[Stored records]
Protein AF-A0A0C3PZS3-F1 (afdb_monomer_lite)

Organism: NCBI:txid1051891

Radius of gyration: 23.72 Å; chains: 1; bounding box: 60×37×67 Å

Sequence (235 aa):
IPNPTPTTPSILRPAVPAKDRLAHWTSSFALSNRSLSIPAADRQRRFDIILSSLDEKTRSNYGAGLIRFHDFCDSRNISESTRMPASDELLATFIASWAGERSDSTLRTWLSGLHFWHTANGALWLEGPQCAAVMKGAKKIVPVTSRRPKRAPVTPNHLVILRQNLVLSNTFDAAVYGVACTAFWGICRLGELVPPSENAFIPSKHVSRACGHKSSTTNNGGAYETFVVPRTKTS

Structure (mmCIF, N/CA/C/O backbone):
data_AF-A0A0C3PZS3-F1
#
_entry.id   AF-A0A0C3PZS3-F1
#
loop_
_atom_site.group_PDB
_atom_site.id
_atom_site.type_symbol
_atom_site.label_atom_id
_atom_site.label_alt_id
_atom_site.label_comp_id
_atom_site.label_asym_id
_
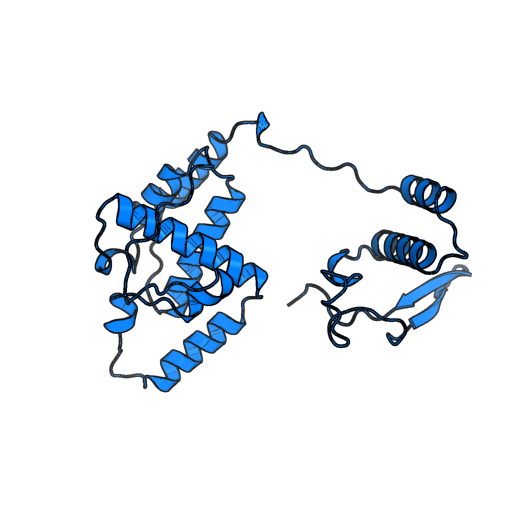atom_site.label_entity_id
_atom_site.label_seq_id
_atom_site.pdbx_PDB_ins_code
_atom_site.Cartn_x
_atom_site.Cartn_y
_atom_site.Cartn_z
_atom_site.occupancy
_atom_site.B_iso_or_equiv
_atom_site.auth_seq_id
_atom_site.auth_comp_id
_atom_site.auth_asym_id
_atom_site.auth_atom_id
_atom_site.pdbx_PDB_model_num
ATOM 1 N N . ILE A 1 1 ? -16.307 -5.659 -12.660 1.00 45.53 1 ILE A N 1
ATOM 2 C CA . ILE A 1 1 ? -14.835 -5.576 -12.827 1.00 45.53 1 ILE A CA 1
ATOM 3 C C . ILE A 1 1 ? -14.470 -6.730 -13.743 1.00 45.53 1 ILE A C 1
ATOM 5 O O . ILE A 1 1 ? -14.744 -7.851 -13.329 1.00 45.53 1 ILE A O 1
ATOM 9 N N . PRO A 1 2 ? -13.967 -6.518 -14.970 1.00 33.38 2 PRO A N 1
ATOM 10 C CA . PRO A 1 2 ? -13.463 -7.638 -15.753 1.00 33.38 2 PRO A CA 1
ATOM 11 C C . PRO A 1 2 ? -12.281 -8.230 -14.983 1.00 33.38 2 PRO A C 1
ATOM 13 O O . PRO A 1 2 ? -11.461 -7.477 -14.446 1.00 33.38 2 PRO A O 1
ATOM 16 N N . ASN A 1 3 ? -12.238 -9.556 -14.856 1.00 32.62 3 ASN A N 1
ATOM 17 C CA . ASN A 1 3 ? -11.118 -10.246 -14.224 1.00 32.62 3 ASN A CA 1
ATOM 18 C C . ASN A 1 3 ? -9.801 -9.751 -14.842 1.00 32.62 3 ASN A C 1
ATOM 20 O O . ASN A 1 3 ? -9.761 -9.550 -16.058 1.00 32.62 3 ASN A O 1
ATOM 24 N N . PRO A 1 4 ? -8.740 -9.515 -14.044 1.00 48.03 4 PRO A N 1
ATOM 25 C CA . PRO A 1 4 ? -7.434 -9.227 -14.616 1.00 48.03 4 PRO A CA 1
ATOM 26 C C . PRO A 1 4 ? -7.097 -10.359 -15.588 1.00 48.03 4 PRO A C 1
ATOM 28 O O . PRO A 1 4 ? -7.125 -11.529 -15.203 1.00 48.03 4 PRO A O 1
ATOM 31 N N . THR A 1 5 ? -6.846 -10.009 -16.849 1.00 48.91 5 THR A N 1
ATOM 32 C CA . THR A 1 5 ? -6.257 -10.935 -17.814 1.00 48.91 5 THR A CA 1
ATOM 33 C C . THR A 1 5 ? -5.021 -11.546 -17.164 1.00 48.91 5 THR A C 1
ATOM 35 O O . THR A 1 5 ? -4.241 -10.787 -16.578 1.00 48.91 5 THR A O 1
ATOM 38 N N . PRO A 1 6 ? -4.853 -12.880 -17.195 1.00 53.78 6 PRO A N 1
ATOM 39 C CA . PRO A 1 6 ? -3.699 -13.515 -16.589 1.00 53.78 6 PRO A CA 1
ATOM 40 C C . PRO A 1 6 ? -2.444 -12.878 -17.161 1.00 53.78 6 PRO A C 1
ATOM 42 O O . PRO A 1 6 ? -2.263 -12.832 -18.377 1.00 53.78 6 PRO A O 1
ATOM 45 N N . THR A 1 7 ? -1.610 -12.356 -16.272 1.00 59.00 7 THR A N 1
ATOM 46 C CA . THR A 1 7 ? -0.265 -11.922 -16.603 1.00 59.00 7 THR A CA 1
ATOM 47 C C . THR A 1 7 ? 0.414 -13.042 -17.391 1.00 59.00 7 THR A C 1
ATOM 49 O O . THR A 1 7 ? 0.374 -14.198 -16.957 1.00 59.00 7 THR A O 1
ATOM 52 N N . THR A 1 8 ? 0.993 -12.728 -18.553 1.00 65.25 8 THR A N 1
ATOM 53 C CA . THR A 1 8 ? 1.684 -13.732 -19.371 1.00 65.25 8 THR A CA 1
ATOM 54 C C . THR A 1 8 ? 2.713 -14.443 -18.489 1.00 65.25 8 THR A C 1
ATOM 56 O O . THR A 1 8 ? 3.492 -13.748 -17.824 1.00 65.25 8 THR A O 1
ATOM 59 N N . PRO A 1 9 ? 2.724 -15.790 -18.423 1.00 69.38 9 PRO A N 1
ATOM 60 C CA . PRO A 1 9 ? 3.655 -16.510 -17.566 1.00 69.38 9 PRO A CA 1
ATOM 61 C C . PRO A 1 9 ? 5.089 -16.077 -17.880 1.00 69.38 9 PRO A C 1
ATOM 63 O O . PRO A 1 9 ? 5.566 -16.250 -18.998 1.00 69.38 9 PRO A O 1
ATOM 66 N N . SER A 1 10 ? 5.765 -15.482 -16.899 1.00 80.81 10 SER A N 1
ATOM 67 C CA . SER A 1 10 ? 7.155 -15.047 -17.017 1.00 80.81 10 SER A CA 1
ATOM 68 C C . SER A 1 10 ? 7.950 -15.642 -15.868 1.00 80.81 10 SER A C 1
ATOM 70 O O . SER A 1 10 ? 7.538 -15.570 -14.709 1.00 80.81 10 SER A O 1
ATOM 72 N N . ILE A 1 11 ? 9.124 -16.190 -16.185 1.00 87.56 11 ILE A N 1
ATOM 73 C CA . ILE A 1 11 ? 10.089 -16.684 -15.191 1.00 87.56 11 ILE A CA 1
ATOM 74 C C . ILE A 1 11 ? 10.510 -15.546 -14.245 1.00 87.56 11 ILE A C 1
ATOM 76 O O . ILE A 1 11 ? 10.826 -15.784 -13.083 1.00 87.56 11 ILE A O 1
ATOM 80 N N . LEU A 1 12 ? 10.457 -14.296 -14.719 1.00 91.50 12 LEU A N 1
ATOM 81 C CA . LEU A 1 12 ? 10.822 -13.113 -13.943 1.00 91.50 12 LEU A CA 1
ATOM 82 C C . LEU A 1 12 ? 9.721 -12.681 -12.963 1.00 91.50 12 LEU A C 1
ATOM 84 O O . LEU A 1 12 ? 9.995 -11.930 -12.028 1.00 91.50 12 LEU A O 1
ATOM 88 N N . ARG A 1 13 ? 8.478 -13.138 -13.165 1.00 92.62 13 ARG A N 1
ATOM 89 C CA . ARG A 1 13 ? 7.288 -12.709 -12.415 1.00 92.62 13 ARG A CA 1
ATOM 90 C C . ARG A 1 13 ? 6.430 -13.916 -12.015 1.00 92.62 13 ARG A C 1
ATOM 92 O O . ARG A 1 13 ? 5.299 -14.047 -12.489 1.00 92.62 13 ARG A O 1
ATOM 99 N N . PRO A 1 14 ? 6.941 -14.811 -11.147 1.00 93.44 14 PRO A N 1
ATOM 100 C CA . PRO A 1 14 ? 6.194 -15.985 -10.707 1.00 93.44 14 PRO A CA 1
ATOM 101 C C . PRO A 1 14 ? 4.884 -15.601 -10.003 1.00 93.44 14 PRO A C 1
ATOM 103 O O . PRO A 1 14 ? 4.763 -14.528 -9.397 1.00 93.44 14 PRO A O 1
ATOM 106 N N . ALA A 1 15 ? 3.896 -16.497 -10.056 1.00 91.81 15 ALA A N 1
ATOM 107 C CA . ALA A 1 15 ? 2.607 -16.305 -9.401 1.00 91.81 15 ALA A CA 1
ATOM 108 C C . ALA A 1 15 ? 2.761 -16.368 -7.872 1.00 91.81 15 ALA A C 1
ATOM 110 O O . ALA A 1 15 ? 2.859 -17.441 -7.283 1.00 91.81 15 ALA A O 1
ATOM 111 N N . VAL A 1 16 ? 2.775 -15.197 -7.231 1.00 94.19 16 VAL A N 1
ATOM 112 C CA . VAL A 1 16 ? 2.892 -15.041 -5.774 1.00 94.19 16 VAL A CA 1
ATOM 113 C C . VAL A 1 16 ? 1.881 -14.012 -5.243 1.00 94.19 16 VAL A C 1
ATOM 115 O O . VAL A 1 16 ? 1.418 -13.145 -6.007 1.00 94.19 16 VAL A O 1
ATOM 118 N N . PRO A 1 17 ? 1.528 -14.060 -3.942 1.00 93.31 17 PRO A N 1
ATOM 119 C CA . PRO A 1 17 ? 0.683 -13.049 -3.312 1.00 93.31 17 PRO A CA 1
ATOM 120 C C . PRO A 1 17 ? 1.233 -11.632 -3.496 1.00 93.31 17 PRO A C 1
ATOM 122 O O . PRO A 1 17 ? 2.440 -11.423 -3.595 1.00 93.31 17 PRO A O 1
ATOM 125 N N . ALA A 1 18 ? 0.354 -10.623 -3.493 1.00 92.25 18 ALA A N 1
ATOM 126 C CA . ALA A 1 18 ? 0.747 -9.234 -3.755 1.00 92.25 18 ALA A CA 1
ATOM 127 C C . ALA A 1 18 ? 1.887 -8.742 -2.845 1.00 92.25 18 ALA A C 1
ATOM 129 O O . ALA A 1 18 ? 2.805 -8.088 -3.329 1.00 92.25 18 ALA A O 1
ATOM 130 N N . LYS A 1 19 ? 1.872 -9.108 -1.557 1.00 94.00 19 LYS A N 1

- [Assignment]:
Copy out exactly the lines between the line with "ATOM 118 N N" and the last line of the entries, counting both of those lines.

- [Solution to the exercise]:
ATOM 118 N N . PRO A 1 17 ? 1.528 -14.060 -3.942 1.00 93.31 17 PRO A N 1
ATOM 119 C CA . PRO A 1 17 ? 0.683 -13.049 -3.312 1.00 93.31 17 PRO A CA 1
ATOM 120 C C . PRO A 1 17 ? 1.233 -11.632 -3.496 1.00 93.31 17 PRO A C 1
ATOM 122 O O . PRO A 1 17 ? 2.440 -11.423 -3.595 1.00 93.31 17 PRO A O 1
ATOM 125 N N . ALA A 1 18 ? 0.354 -10.623 -3.493 1.00 92.25 18 ALA A N 1
ATOM 126 C CA . ALA A 1 18 ? 0.747 -9.234 -3.755 1.00 92.25 18 ALA A CA 1
ATOM 127 C C . ALA A 1 18 ? 1.887 -8.742 -2.845 1.00 92.25 18 ALA A C 1
ATOM 129 O O . ALA A 1 18 ? 2.805 -8.088 -3.329 1.00 92.25 18 ALA A O 1
ATOM 130 N N . LYS A 1 19 ? 1.872 -9.108 -1.557 1.00 94.00 19 LYS A N 1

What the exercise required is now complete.